Although there is a certain degree of correlation with the partially purified powdery TGase stabilizer described in Patent Document 2 and Patent Document 3, sugars, sugar alcohols, magnesium sulfate, chloride, which have been confirmed to have a stabilizing effect. For calcium and the like, no effect was observed in TGase treated in a liquid state by purification crystallization, and it was not completely correlated. Moreover, although a result is not shown, the additive or synergistic effect was seen by combining these substances suitably. In particular, as a characteristic effect, it was found that a glutamine peptide exhibits a high stabilizing effect at a pH of around 5.0 to 6.5, and a Makilvine buffer (pH 6 to 7.0).
[0050]
【The invention's effect】
The present invention has the following effects. TGase is stabilized by adding a stabilizer that is safe and has an excellent stabilizing effect. Enzyme activity is not easily deactivated during production or product storage, and storage of TGase with high enzyme activity over a long period of time is possible. It becomes possible.
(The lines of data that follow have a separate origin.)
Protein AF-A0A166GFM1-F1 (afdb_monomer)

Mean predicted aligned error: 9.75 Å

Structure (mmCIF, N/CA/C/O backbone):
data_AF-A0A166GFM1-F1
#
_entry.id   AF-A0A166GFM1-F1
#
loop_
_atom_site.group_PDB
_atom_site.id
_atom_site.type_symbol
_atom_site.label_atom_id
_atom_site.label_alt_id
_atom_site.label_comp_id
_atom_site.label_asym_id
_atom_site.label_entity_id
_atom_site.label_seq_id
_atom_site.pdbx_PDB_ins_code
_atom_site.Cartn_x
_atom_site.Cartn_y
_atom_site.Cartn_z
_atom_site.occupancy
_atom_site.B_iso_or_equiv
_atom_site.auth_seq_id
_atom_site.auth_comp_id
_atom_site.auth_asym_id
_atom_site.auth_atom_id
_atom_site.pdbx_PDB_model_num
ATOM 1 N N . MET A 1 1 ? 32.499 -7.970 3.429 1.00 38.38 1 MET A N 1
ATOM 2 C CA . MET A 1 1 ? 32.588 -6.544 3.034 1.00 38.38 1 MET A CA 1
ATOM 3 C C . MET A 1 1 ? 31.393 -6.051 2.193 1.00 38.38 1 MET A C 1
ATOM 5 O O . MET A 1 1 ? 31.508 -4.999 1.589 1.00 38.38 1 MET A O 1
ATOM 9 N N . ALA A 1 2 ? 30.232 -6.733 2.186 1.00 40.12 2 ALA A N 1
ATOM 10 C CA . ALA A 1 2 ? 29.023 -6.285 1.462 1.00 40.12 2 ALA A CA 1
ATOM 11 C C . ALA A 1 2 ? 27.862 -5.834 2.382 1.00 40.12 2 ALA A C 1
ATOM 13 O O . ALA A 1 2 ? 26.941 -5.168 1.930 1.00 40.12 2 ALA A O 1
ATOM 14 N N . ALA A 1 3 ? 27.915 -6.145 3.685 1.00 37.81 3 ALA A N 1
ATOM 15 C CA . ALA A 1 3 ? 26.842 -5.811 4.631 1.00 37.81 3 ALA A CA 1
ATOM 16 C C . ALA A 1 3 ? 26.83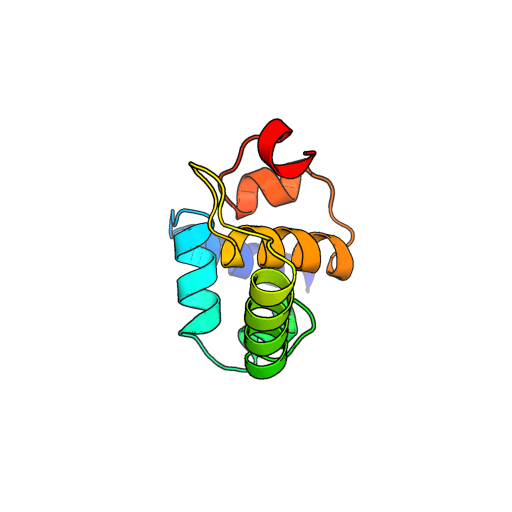6 -4.331 5.075 1.00 37.81 3 ALA A C 1
ATOM 18 O O . ALA A 1 3 ? 25.790 -3.794 5.421 1.00 37.81 3 ALA A O 1
ATOM 19 N N . LEU A 1 4 ? 27.991 -3.657 5.019 1.00 45.91 4 LEU A N 1
ATOM 20 C CA . LEU A 1 4 ? 28.141 -2.261 5.453 1.00 45.91 4 LEU A CA 1
ATOM 21 C C . LEU A 1 4 ? 27.679 -1.241 4.399 1.00 45.91 4 LEU A C 1
ATOM 23 O O . LEU A 1 4 ? 27.317 -0.124 4.758 1.00 45.91 4 LEU A O 1
ATOM 27 N N . ALA A 1 5 ? 27.638 -1.619 3.116 1.00 46.44 5 ALA A N 1
ATOM 28 C CA . ALA A 1 5 ? 27.169 -0.745 2.035 1.00 46.44 5 ALA A CA 1
ATOM 29 C C . ALA A 1 5 ? 25.633 -0.620 2.006 1.00 46.44 5 ALA A C 1
ATOM 31 O O . ALA A 1 5 ? 25.103 0.448 1.718 1.00 46.44 5 ALA A O 1
ATOM 32 N N . ASN A 1 6 ? 24.912 -1.690 2.365 1.00 47.19 6 ASN A N 1
ATOM 33 C CA . ASN A 1 6 ? 23.447 -1.663 2.396 1.00 47.19 6 ASN A CA 1
ATOM 34 C C . ASN A 1 6 ? 22.906 -0.879 3.606 1.00 47.19 6 ASN A C 1
ATOM 36 O O . ASN A 1 6 ? 21.912 -0.176 3.500 1.00 47.19 6 ASN A O 1
ATOM 40 N N . GLN A 1 7 ? 23.602 -0.933 4.747 1.00 45.09 7 GLN A N 1
ATOM 41 C CA . GLN A 1 7 ? 23.241 -0.141 5.930 1.00 45.09 7 GLN A CA 1
ATOM 42 C C . GLN A 1 7 ? 23.521 1.357 5.742 1.00 45.09 7 GLN A C 1
ATOM 44 O O . GLN A 1 7 ? 22.747 2.182 6.215 1.00 45.09 7 GLN A O 1
ATOM 49 N N . SER A 1 8 ? 24.584 1.714 5.013 1.00 44.19 8 SER A N 1
ATOM 50 C CA . SER A 1 8 ? 24.933 3.116 4.742 1.00 44.19 8 SER A CA 1
ATOM 51 C C . SER A 1 8 ? 24.061 3.769 3.657 1.00 44.19 8 SER A C 1
ATOM 53 O O . SER A 1 8 ? 23.750 4.957 3.770 1.00 44.19 8 SER A O 1
ATOM 55 N N . LEU A 1 9 ? 23.584 3.005 2.663 1.00 48.53 9 LEU A N 1
ATOM 56 C CA . LEU A 1 9 ? 22.539 3.463 1.733 1.00 48.53 9 LEU A CA 1
ATOM 57 C C . LEU A 1 9 ? 21.168 3.606 2.411 1.00 48.53 9 LEU A C 1
ATOM 59 O O . LEU A 1 9 ? 20.475 4.585 2.134 1.00 48.53 9 LEU A O 1
ATOM 63 N N . LEU A 1 10 ? 20.812 2.702 3.337 1.00 50.00 10 LEU A N 1
ATOM 64 C CA . LEU A 1 10 ? 19.609 2.842 4.170 1.00 50.00 10 LEU A CA 1
ATOM 65 C C . LEU A 1 10 ? 19.623 4.200 4.893 1.00 50.00 10 LEU A C 1
ATOM 67 O O . LEU A 1 10 ? 18.691 4.990 4.770 1.00 50.00 10 LEU A O 1
ATOM 71 N N . THR A 1 11 ? 20.717 4.525 5.592 1.00 45.12 11 THR A N 1
ATOM 72 C CA . THR A 1 11 ? 20.800 5.726 6.445 1.00 45.12 11 THR A CA 1
ATOM 73 C C . THR A 1 11 ? 20.694 7.059 5.703 1.00 45.12 11 THR A C 1
ATOM 75 O O . THR A 1 11 ? 20.173 8.017 6.270 1.00 45.12 11 THR A O 1
ATOM 78 N N . ALA A 1 12 ? 21.125 7.140 4.440 1.00 42.94 12 ALA A N 1
ATOM 79 C CA . ALA A 1 12 ? 20.966 8.364 3.650 1.00 42.94 12 ALA A CA 1
ATOM 80 C C . ALA A 1 12 ? 19.519 8.547 3.149 1.00 42.94 12 ALA A C 1
ATOM 82 O O . ALA A 1 12 ? 19.027 9.673 3.103 1.00 42.94 12 ALA A O 1
ATOM 83 N N . TYR A 1 13 ? 18.811 7.448 2.859 1.00 46.19 13 TYR A N 1
ATOM 84 C CA . TYR A 1 13 ? 17.381 7.463 2.525 1.00 46.19 13 TYR A CA 1
ATOM 85 C C . TYR A 1 13 ? 16.482 7.771 3.740 1.00 46.19 13 TYR A C 1
ATOM 87 O O . TYR A 1 13 ? 15.384 8.295 3.574 1.00 46.19 13 TYR A O 1
ATOM 95 N N . HIS A 1 14 ? 16.950 7.506 4.967 1.00 48.31 14 HIS A N 1
ATOM 96 C CA . HIS A 1 14 ? 16.199 7.712 6.216 1.00 48.31 14 HIS A CA 1
ATOM 97 C C . HIS A 1 14 ? 16.150 9.162 6.738 1.00 48.31 14 HIS A C 1
ATOM 99 O O . HIS A 1 14 ? 15.545 9.406 7.779 1.00 48.31 14 HIS A O 1
ATOM 105 N N . THR A 1 15 ? 16.765 10.138 6.059 1.00 42.06 15 THR A N 1
ATOM 106 C CA . THR A 1 15 ? 16.786 11.538 6.545 1.00 42.06 15 THR A CA 1
ATOM 107 C C . THR A 1 15 ? 15.552 12.348 6.114 1.00 42.06 15 THR A C 1
ATOM 109 O O . THR A 1 15 ? 15.297 13.430 6.642 1.00 42.06 15 THR A O 1
ATOM 112 N N . LEU A 1 16 ? 14.731 11.829 5.199 1.00 51.31 16 LEU A N 1
ATOM 113 C CA . LEU A 1 16 ? 13.476 12.468 4.813 1.00 51.31 16 LEU A CA 1
ATOM 114 C C . LEU A 1 16 ? 12.355 11.946 5.717 1.00 51.31 16 LEU A C 1
ATOM 116 O O . LEU A 1 16 ? 11.753 10.910 5.450 1.00 51.31 16 LEU A O 1
ATOM 120 N N . ALA A 1 17 ? 12.100 12.657 6.817 1.00 48.72 17 ALA A N 1
ATOM 121 C CA . ALA A 1 17 ? 10.945 12.453 7.690 1.00 48.72 17 ALA A CA 1
ATOM 122 C C . ALA A 1 17 ? 9.640 12.788 6.942 1.00 48.72 17 ALA A C 1
ATOM 124 O O . ALA A 1 17 ? 9.02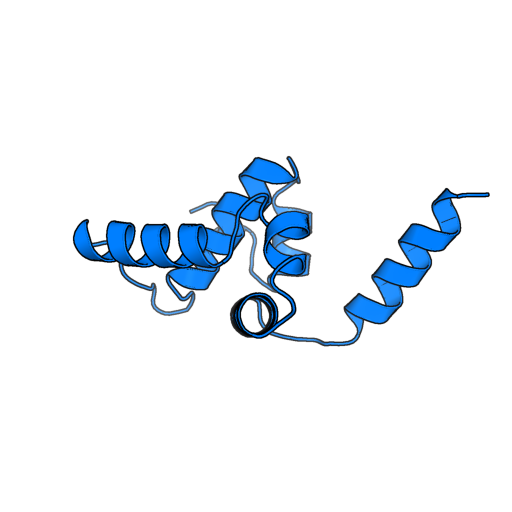0 13.830 7.147 1.00 48.72 17 ALA A O 1
ATOM 125 N N . LEU A 1 18 ? 9.252 11.915 6.022 1.00 61.03 18 LEU A N 1
ATOM 126 C CA . LEU A 1 18 ? 7.998 11.965 5.289 1.00 61.03 18 LEU A CA 1
ATOM 127 C C . LEU A 1 18 ? 6.984 11.114 6.054 1.00 61.03 18 LEU A C 1
ATOM 129 O O . LEU A 1 18 ? 7.311 10.037 6.553 1.00 61.03 18 LEU A O 1
ATOM 133 N N . SER A 1 19 ? 5.745 11.595 6.179 1.00 77.19 19 SER A N 1
ATOM 134 C CA . SER A 1 19 ? 4.653 10.740 6.653 1.00 77.19 19 SER A CA 1
ATOM 135 C C . SER A 1 19 ? 4.531 9.511 5.742 1.00 77.19 19 SER A C 1
ATOM 137 O O . SER A 1 19 ? 4.918 9.57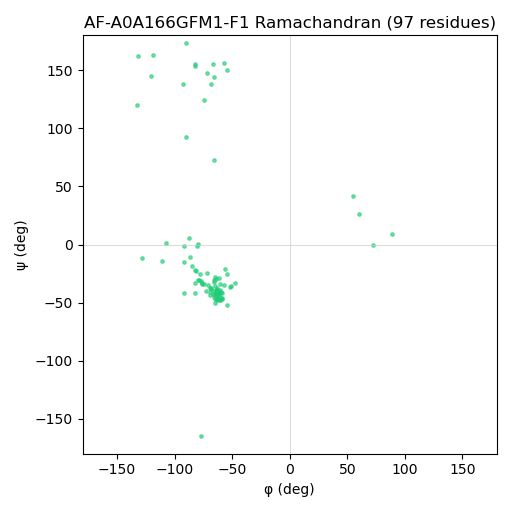4 4.573 1.00 77.19 19 SER A O 1
ATOM 139 N N . GLY A 1 20 ? 3.959 8.404 6.231 1.00 80.12 20 GLY A N 1
ATOM 140 C CA . GLY A 1 20 ? 3.731 7.217 5.397 1.00 80.12 20 GLY A CA 1
ATOM 141 C C . GLY A 1 20 ? 3.010 7.540 4.083 1.00 80.12 20 GLY A C 1
ATOM 142 O O . GLY A 1 20 ? 3.364 7.008 3.036 1.00 80.12 20 GLY A O 1
ATOM 143 N N . GLU A 1 21 ? 2.078 8.495 4.099 1.00 80.94 21 GLU A N 1
ATOM 144 C CA . GLU A 1 21 ? 1.435 9.012 2.890 1.00 80.94 21 GLU A CA 1
ATOM 145 C C . GLU A 1 21 ? 2.405 9.737 1.948 1.00 80.94 21 GLU A C 1
ATOM 147 O O . GLU A 1 21 ? 2.394 9.479 0.745 1.00 80.94 21 GLU A O 1
ATOM 152 N N . ALA A 1 22 ? 3.251 10.625 2.469 1.00 80.75 22 ALA A N 1
ATOM 153 C CA . ALA A 1 22 ? 4.214 11.357 1.655 1.00 80.75 22 ALA A CA 1
ATOM 154 C C . ALA A 1 22 ? 5.259 10.414 1.030 1.00 80.75 22 ALA A C 1
ATOM 156 O O . ALA A 1 22 ? 5.591 10.575 -0.142 1.00 80.75 22 ALA A O 1
ATOM 157 N N . TRP A 1 23 ? 5.670 9.361 1.744 1.00 82.88 23 TRP A N 1
ATOM 158 C CA . TRP A 1 23 ? 6.499 8.292 1.181 1.00 82.88 23 TRP A CA 1
ATOM 159 C C . TRP A 1 23 ? 5.795 7.555 0.033 1.00 82.88 23 TRP A C 1
ATOM 161 O O . TRP A 1 23 ? 6.393 7.326 -1.016 1.00 82.88 23 TRP A O 1
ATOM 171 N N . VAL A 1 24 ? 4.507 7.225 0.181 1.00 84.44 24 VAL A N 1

In addition, since the purified crystallized TGase can be stabilized during production and storage of the product, not only purified crystallized TGase that is processed into a solid state such as powder, but also liquid, suspension, paste It becomes possible to store purified crystallized TGase having a high enzyme activity that is processed into a liquid state such as a liquid.

Claims (4)

A transglutaminase produced by a microorganism belonging to the genus Streptomyces , which is a mixture of a corn proteolytic substance and a McKilvine buffer within a pH range of 6.0 to 7.0, trehalose and a wheat proteolysate, and a pH of 6.0. A mixture of mocklevine buffer in the range of 7.0, a mixture of wheat proteolysate and mucklevine buffer in the range of pH 6.0-7.0, mucklevine buffer in the range of cysteine and pH 6.0-7.0 A stabilized transglutaminase obtained by adding at least one selected from the group consisting of a mixture of liquids as a stabilizer.   The stabilized transglutaminase according to claim 1, wherein the transglutaminase is treated in a solid state.   The stabilized transglutaminase according to claim 1 or 2, wherein the pH of the Muckilvine buffer is 6.5.   The stabilized transglutaminase according to any one of claims 1 to 3, wherein the transglutaminase is purified and crystallized.